| HN Mirror

Y	Hacker News new \| ask \| show \| jobs

by aartav 1089 days ago

I've been doing this kind of thing for years with two notable differences:

1. I don't believe people actually hand type-in these values, so I'm not really concerned about the 'l' vs '1' issue. I do base 32 without `eiou` (vowels) to reduce the likelihood of words (profanity) sneaking in.

2. I add two base-32 characters as a checksum (salted of course). This is prevents having to go look at the datastore when the value is bogus either by accident or malice. I'm unsure why other implementations don't do this.

4 comments

sokoloff 1089 days ago

> base 32 without `eiou` (vowels) to reduce the likelihood of words (profanity) sneaking in.

We had “analrita” as an autogenerated password that resulted in a complaint many years ago. Might consider adding ‘a’ as an excluded letter.

michaelt 1089 days ago

Presumably base 32 means 26 letters + 10 digits - 4 banned letters

So adding an excluded letter is not easy.

sokoloff 1089 days ago

Why not use base-31 and (optionally) more characters? (Or go upper and lower or add a symbol if you had to stay with a fixed-size and base-32 for some reason)

chipsa 1089 days ago

Because Base32 is just bit shifting and then converting the 5 bits into a char, and vice versa. Doing Base31 requires base conversion.

manquer 1089 days ago

Wouldn’t that be excluded because i is already removed ?

jhgg 1089 days ago

I don't think they took offense to the "rita" part.

bombcar 1089 days ago

analratassart would probably be just as bad

EGreg 1089 days ago

ianal

spoiler 1089 days ago

I realise you posted this as a joke, but the first time I saw this, I was so confused. I thought the comment was starting with "I anal" before I read the rest of the post only to compute it means "I Am Not A Lawyer"

tlrobinson 1089 days ago

I agree with the addition of the checksum, however I’m curious:

> either by accident or malice

1. if you don’t believe people hand type these then how else will they accidentally enter an invalid? I suppose copy/paste errors, or if a page renders it as uppercase, though you should just normalize the case if it’s base 32.

2. How does a 2 byte (non-cryptographically secure) checksum help in the case of malice?

dloreto 1089 days ago

The checksum idea is interesting. I'm considering whether it makes sense to add it as part of the TypeID spec.

veec_cas_tant 1089 days ago

What value does the checksum provide? I think I'm missing something because I really don't see a benefit.

diroussel 1085 days ago

The benefit is that you can reject bad requests to an API more easily.

For one application I used a base 58 encoded value. Part of it was a truncated hmac, which I used like check digits. This meant I could validate IDs before hitting the DB. As an attacker or script kiddie could otherwise try a resource exhaustion attack.

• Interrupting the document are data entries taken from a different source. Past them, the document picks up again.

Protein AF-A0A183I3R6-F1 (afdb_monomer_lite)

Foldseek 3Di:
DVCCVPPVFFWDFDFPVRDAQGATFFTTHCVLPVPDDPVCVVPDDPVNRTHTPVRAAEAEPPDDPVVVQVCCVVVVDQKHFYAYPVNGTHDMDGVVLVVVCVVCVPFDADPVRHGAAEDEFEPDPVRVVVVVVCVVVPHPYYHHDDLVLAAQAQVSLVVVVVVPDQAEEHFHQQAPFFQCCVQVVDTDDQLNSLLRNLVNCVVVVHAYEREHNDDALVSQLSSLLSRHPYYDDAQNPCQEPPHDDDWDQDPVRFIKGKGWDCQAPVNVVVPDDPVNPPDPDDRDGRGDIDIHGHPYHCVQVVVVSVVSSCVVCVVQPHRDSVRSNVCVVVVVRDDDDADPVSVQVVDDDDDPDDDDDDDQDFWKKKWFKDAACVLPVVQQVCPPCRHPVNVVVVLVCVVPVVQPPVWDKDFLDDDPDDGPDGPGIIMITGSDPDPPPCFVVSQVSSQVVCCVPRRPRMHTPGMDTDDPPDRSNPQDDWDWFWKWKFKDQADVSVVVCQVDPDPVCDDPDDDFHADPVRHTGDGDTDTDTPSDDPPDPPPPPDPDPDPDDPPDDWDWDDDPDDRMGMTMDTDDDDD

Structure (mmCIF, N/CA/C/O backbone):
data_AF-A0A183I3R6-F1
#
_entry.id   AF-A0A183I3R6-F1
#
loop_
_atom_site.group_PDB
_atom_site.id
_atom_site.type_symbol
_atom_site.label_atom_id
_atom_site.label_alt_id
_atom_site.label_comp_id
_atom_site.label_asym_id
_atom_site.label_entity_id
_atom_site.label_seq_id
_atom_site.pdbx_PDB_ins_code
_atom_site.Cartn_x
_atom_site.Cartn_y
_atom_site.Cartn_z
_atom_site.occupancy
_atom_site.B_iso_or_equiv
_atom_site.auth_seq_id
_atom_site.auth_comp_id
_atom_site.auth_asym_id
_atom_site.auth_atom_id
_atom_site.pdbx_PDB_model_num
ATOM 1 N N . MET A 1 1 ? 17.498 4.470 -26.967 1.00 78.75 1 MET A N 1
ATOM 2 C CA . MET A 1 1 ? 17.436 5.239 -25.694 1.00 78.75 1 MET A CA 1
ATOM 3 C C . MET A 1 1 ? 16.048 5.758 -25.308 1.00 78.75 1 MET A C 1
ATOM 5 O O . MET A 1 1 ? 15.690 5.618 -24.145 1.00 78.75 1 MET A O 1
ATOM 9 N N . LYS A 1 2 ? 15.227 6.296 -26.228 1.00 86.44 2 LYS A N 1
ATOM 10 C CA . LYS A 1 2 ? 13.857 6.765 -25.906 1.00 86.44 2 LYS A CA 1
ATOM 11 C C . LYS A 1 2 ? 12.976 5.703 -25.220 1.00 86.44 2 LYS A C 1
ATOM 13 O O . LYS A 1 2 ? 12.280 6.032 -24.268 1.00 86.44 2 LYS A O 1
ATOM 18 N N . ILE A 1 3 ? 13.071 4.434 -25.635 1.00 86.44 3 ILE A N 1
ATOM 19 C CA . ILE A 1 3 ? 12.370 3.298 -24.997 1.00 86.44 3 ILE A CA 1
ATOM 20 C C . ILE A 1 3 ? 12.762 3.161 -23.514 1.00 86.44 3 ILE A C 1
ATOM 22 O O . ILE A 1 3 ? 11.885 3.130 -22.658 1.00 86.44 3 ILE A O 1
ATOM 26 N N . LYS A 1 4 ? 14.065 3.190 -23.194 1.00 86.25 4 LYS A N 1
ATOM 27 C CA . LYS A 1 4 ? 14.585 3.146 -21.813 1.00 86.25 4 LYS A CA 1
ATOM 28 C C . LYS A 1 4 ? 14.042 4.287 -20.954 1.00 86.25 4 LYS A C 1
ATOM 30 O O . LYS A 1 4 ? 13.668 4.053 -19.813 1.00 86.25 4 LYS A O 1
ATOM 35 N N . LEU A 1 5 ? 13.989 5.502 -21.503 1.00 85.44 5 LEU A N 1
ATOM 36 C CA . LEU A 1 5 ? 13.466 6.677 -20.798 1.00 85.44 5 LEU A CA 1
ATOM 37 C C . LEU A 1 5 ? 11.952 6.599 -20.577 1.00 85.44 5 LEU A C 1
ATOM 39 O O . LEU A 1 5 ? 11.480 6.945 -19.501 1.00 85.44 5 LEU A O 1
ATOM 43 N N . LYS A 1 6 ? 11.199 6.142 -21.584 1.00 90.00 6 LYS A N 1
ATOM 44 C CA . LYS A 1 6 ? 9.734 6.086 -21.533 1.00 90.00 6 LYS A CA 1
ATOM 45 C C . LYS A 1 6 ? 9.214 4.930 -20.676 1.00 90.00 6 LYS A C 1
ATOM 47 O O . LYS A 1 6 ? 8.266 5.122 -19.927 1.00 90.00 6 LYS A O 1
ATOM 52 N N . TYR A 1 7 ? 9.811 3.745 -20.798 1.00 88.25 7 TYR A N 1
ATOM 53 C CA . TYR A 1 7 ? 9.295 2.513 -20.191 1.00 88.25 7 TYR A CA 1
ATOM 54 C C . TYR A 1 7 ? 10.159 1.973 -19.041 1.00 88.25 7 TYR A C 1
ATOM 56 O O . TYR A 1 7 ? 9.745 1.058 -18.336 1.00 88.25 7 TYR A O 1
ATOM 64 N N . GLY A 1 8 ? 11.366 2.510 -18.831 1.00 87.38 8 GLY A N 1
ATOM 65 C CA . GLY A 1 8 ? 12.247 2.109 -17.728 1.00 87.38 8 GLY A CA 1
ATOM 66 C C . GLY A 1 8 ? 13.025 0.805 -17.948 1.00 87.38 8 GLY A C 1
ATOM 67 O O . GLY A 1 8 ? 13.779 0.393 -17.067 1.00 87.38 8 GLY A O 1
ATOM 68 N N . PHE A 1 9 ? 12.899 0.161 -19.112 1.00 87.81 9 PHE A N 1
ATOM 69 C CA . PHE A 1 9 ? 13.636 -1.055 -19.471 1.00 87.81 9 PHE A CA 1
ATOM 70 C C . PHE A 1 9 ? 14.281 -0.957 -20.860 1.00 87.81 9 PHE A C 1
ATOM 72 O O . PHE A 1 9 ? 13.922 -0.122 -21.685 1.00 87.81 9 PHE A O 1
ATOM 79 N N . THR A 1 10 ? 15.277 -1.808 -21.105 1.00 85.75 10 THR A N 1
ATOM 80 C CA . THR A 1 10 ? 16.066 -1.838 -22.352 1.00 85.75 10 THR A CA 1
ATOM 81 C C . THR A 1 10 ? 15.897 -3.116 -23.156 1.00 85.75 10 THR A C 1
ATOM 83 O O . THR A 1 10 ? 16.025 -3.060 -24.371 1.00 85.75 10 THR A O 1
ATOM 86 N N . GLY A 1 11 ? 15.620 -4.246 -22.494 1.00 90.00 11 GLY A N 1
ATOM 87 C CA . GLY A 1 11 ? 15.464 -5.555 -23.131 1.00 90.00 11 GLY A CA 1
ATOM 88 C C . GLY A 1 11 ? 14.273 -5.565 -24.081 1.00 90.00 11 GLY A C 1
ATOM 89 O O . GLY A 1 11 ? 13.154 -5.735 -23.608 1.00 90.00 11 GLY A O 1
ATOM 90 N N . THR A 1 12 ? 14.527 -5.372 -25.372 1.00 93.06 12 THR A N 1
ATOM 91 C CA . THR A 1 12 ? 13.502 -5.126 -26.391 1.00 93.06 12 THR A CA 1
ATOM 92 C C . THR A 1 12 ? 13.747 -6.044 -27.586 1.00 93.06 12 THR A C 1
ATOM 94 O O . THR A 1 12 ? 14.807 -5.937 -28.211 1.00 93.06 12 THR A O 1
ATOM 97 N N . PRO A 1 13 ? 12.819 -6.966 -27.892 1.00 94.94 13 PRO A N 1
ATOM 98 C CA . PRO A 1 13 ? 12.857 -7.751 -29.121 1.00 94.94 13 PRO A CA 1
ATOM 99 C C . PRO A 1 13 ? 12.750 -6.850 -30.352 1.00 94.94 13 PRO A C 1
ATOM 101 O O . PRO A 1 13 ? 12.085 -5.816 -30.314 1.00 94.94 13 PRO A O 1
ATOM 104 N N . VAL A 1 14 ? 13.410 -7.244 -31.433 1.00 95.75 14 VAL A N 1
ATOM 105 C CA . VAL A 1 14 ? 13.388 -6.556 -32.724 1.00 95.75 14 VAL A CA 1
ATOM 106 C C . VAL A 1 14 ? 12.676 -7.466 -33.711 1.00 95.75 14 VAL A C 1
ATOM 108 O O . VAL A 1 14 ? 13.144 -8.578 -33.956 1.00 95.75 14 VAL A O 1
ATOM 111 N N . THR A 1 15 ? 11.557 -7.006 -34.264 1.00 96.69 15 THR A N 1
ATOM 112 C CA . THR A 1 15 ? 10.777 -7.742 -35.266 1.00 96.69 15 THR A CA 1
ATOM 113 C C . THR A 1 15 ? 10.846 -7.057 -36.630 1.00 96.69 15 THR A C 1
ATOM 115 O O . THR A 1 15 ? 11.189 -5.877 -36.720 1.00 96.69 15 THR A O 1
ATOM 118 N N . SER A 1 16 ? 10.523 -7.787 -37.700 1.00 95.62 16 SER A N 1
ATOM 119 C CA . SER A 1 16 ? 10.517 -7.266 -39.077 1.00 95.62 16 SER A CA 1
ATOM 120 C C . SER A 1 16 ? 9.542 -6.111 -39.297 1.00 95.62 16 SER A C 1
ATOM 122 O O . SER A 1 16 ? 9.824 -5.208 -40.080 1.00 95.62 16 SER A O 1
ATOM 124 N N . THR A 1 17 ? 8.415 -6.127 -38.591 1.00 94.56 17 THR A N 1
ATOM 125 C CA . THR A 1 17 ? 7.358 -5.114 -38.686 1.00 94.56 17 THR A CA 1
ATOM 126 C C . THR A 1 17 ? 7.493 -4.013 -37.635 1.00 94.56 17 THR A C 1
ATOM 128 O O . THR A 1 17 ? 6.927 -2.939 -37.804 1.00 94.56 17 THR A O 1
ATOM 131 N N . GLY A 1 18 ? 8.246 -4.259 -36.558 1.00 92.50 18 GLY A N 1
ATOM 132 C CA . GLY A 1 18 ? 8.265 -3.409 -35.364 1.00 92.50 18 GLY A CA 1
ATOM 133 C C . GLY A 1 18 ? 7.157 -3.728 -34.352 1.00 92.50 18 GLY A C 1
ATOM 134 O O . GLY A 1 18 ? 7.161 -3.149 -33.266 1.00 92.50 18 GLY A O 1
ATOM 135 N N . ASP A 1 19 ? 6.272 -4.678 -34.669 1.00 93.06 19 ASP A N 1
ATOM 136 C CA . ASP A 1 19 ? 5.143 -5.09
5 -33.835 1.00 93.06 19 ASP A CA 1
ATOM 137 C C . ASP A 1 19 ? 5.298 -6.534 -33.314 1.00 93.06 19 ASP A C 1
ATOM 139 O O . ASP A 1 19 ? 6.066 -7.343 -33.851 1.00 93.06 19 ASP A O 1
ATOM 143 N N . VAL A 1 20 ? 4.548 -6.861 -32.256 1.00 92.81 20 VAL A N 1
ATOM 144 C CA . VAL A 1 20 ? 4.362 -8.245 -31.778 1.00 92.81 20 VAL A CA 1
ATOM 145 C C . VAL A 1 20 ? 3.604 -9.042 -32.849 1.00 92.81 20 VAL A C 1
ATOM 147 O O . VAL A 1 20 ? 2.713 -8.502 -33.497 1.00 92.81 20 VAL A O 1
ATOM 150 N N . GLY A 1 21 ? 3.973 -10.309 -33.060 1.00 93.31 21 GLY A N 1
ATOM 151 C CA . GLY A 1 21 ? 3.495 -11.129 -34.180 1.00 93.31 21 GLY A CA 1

So in the age of public internet faceing APIs and app urls, I think built in optional check digit support is a good idea.

veec_cas_tant 1085 days ago

I struggle to see how 10 bits of check data will help much. I guess if the extra bits aren’t persisted to storage it doesn’t hurt so why not?

diroussel 1084 days ago

Storage can get corrupted, columns can be truncated. For the applications I tend to touch correctness and the ability to detect errors and tamper are more important that a couple of bytes per row. But every application and domain is different.

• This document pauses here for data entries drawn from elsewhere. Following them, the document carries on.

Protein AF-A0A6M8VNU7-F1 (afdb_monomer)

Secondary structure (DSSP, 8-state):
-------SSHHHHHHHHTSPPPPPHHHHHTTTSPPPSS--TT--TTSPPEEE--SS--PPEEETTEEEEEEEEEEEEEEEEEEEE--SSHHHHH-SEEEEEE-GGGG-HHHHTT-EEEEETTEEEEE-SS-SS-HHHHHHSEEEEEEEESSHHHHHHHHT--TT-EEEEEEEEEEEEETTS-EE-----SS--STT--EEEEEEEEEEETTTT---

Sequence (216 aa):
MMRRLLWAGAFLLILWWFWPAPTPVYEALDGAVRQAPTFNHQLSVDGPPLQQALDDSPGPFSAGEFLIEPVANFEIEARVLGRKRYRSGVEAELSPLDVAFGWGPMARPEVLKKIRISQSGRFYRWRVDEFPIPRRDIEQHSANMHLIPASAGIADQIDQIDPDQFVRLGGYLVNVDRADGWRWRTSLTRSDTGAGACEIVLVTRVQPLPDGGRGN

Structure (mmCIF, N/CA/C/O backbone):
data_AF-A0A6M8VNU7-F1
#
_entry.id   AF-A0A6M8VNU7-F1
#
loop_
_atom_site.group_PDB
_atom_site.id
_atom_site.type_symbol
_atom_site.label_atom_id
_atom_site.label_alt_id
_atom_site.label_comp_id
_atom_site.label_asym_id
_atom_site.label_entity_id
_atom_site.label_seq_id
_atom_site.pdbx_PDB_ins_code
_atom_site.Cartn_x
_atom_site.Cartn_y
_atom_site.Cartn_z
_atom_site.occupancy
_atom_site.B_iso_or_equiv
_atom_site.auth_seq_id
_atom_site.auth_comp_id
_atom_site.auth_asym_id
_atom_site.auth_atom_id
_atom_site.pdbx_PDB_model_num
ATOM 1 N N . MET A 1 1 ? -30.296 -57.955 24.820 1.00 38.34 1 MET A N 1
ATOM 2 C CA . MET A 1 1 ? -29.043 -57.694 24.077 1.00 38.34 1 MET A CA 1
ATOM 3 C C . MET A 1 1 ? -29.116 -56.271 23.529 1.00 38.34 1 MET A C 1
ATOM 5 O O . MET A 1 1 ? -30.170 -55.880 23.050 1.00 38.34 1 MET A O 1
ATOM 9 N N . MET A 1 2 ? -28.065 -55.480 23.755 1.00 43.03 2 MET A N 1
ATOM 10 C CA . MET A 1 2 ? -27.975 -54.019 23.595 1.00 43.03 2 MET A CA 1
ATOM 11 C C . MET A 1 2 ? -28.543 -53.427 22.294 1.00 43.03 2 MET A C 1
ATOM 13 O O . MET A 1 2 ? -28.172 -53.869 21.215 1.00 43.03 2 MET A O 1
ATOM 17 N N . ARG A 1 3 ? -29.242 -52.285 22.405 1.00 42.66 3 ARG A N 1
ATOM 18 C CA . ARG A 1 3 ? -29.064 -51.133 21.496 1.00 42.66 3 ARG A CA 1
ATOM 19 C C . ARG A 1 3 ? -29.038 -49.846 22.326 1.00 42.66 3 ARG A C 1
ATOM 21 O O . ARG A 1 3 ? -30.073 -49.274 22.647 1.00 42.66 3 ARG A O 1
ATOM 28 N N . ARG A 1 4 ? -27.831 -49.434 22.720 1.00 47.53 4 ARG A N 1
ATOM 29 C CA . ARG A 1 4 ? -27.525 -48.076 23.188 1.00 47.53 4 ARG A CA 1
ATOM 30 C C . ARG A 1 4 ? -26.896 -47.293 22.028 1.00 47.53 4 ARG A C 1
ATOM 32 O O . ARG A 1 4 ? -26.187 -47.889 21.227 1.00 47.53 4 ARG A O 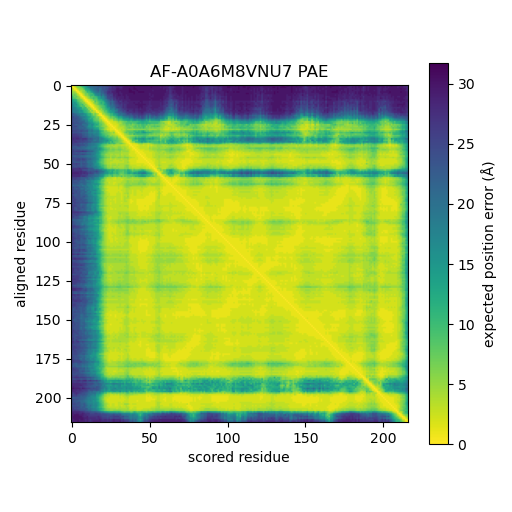1
ATOM 39 N N . LEU A 1 5 ? -27.097 -45.973 22.065 1.00 52.34 5 LEU A N 1
ATOM 40 C CA . LEU A 1 5 ? -26.270 -44.912 21.466 1.00 52.34 5 LEU A CA 1
ATOM 41 C C . LEU A 1 5 ? -26.284 -44.751 19.939 1.00 52.34 5 LEU A C 1
ATOM 43 O O . LEU A 1 5 ? -25.468 -45.351 19.260 1.00 52.34 5 LEU A O 1
ATOM 47 N N . LEU A 1 6 ? -27.087 -43.798 19.448 1.00 48.25 6 LEU A N 1
ATOM 48 C CA . LEU A 1 6 ? -26.743 -42.931 18.307 1.00 48.25 6 LEU A CA 1
ATOM 49 C C . LEU A 1 6 ? -27.466 -41.572 18.447 1.00 48.25 6 LEU A C 1
ATOM 51 O O . LEU A 1 6 ? -28.391 -41.281 17.705 1.00 48.25 6 LEU A O 1
ATOM 55 N N . TRP A 1 7 ? -27.070 -40.746 19.422 1.00 48.59 7 TRP A N 1
ATOM 56 C CA . TRP A 1 7 ? -27.503 -39.334 19.513 1.00 48.59 7 TRP A CA 1
ATOM 57 C C . TRP A 1 7 ? -26.367 -38.395 19.962 1.00 48.59 7 TRP A C 1
ATOM 59 O O . TRP A 1 7 ? -26.615 -37.352 20.550 1.00 48.59 7 TRP A O 1
ATOM 69 N N . ALA A 1 8 ? -25.104 -38.749 19.696 1.00 48.50 8 ALA A N 1
ATOM 70 C CA . ALA A 1 8 ? -23.957 -37.893 20.037 1.00 48.50 8 ALA A CA 1
ATOM 71 C C . ALA A 1 8 ? -23.368 -37.126 18.831 1.00 48.50 8 ALA A C 1
ATOM 73 O O . ALA A 1 8 ? -22.623 -36.173 19.023 1.00 48.50 8 ALA A O 1
ATOM 74 N N . GLY A 1 9 ? -23.704 -37.506 17.589 1.00 45.22 9 GLY A N 1
ATOM 75 C CA . GLY A 1 9 ? -23.108 -36.909 16.381 1.00 45.22 9 GLY A CA 1
ATOM 76 C C . GLY A 1 9 ? -23.804 -35.647 15.854 1.00 45.22 9 GLY A C 1
ATOM 77 O O . GLY A 1 9 ? -23.161 -34.818 15.221 1.00 45.22 9 GLY A O 1
ATOM 78 N N . ALA A 1 10 ? -25.102 -35.471 16.125 1.00 48.47 10 ALA A N 1
ATOM 79 C CA . ALA A 1 10 ? -25.881 -34.369 15.547 1.00 48.47 10 ALA A CA 1
ATOM 80 C C . ALA A 1 10 ? -25.717 -33.032 16.298 1.00 48.47 10 ALA A C 1
ATOM 82 O O . ALA A 1 10 ? -25.833 -31.973 15.691 1.00 48.47 10 ALA A O 1
ATOM 83 N N . PHE A 1 11 ? -25.398 -33.060 17.597 1.00 46.56 11 PHE A N 1
ATOM 84 C CA . PHE A 1 11 ? -25.267 -31.841 18.408 1.00 46.56 11 PHE A CA 1
ATOM 85 C C . PHE A 1 11 ? -23.952 -31.079 18.170 1.00 46.56 11 PHE A C 1
ATOM 87 O O . PHE A 1 11 ? -23.934 -29.854 18.257 1.00 46.56 11 PHE A O 1
ATOM 94 N N . LEU A 1 12 ? -22.865 -31.772 17.810 1.00 48.19 12 LEU A N 1
ATOM 95 C CA . LEU A 1 12 ? -21.560 -31.142 17.557 1.00 48.19 12 LEU A CA 1
ATOM 96 C C . LEU A 1 12 ? -21.493 -30.394 16.214 1.00 48.19 12 LEU A C 1
ATOM 98 O O . LEU A 1 12 ? -20.780 -29.402 16.108 1.00 48.19 12 LEU A O 1
ATOM 102 N N . LEU A 1 13 ? -22.265 -30.816 15.208 1.00 48.06 13 LEU A N 1
ATOM 103 C CA . LEU A 1 13 ? -22.317 -30.143 13.903 1.00 48.06 13 LEU A CA 1
ATOM 104 C C . LEU A 1 13 ? -23.156 -28.857 13.930 1.00 48.06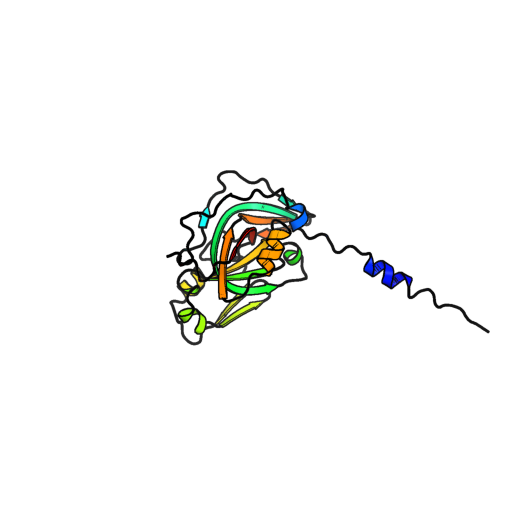 13 LEU A C 1
ATOM 106 O O . LEU A 1 13 ? -22.834 -27.901 13.231 1.00 48.06 13 LEU A O 1
ATOM 110 N N . ILE A 1 14 ? -24.192 -28.802 14.772 1.00 49.88 14 ILE A N 1
ATOM 111 C CA . ILE A 1 14 ? -25.040 -27.610 14.921 1.00 49.88 14 ILE A CA 1
ATOM 112 C C . ILE A 1 14 ? -24.296 -26.516 15.706 1.00 49.88 14 ILE A C 1
ATOM 114 O O . ILE A 1 14 ? -24.356 -25.350 15.332 1.00 49.88 14 ILE A O 1
ATOM 118 N N . LEU A 1 15 ? -23.518 -26.880 16.734 1.00 45.06 15 LEU A N 1
ATOM 119 C CA . LEU A 1 15 ? -22.705 -25.923 17.502 1.00 45.06 15 LEU A CA 1
ATOM 120 C C . LEU A 1 15 ? -21.565 -25.288 16.686 1.00 45.06 15 LEU A C 1
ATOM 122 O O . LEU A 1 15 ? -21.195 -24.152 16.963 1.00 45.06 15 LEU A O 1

bumbledraven 1089 days ago

Checksums facilitate error detection. For typed UUIDs, checksums help detect errors introduced by changing the prefix/type or changing a “digit”.

zrail 1089 days ago

I implemented number two as part of an encoding scheme a few months ago. I'm not sure how much it's saved in terms of database lookups but it's aesthetically pleasing to know it won't hit a more inscrutable error while trying to decode.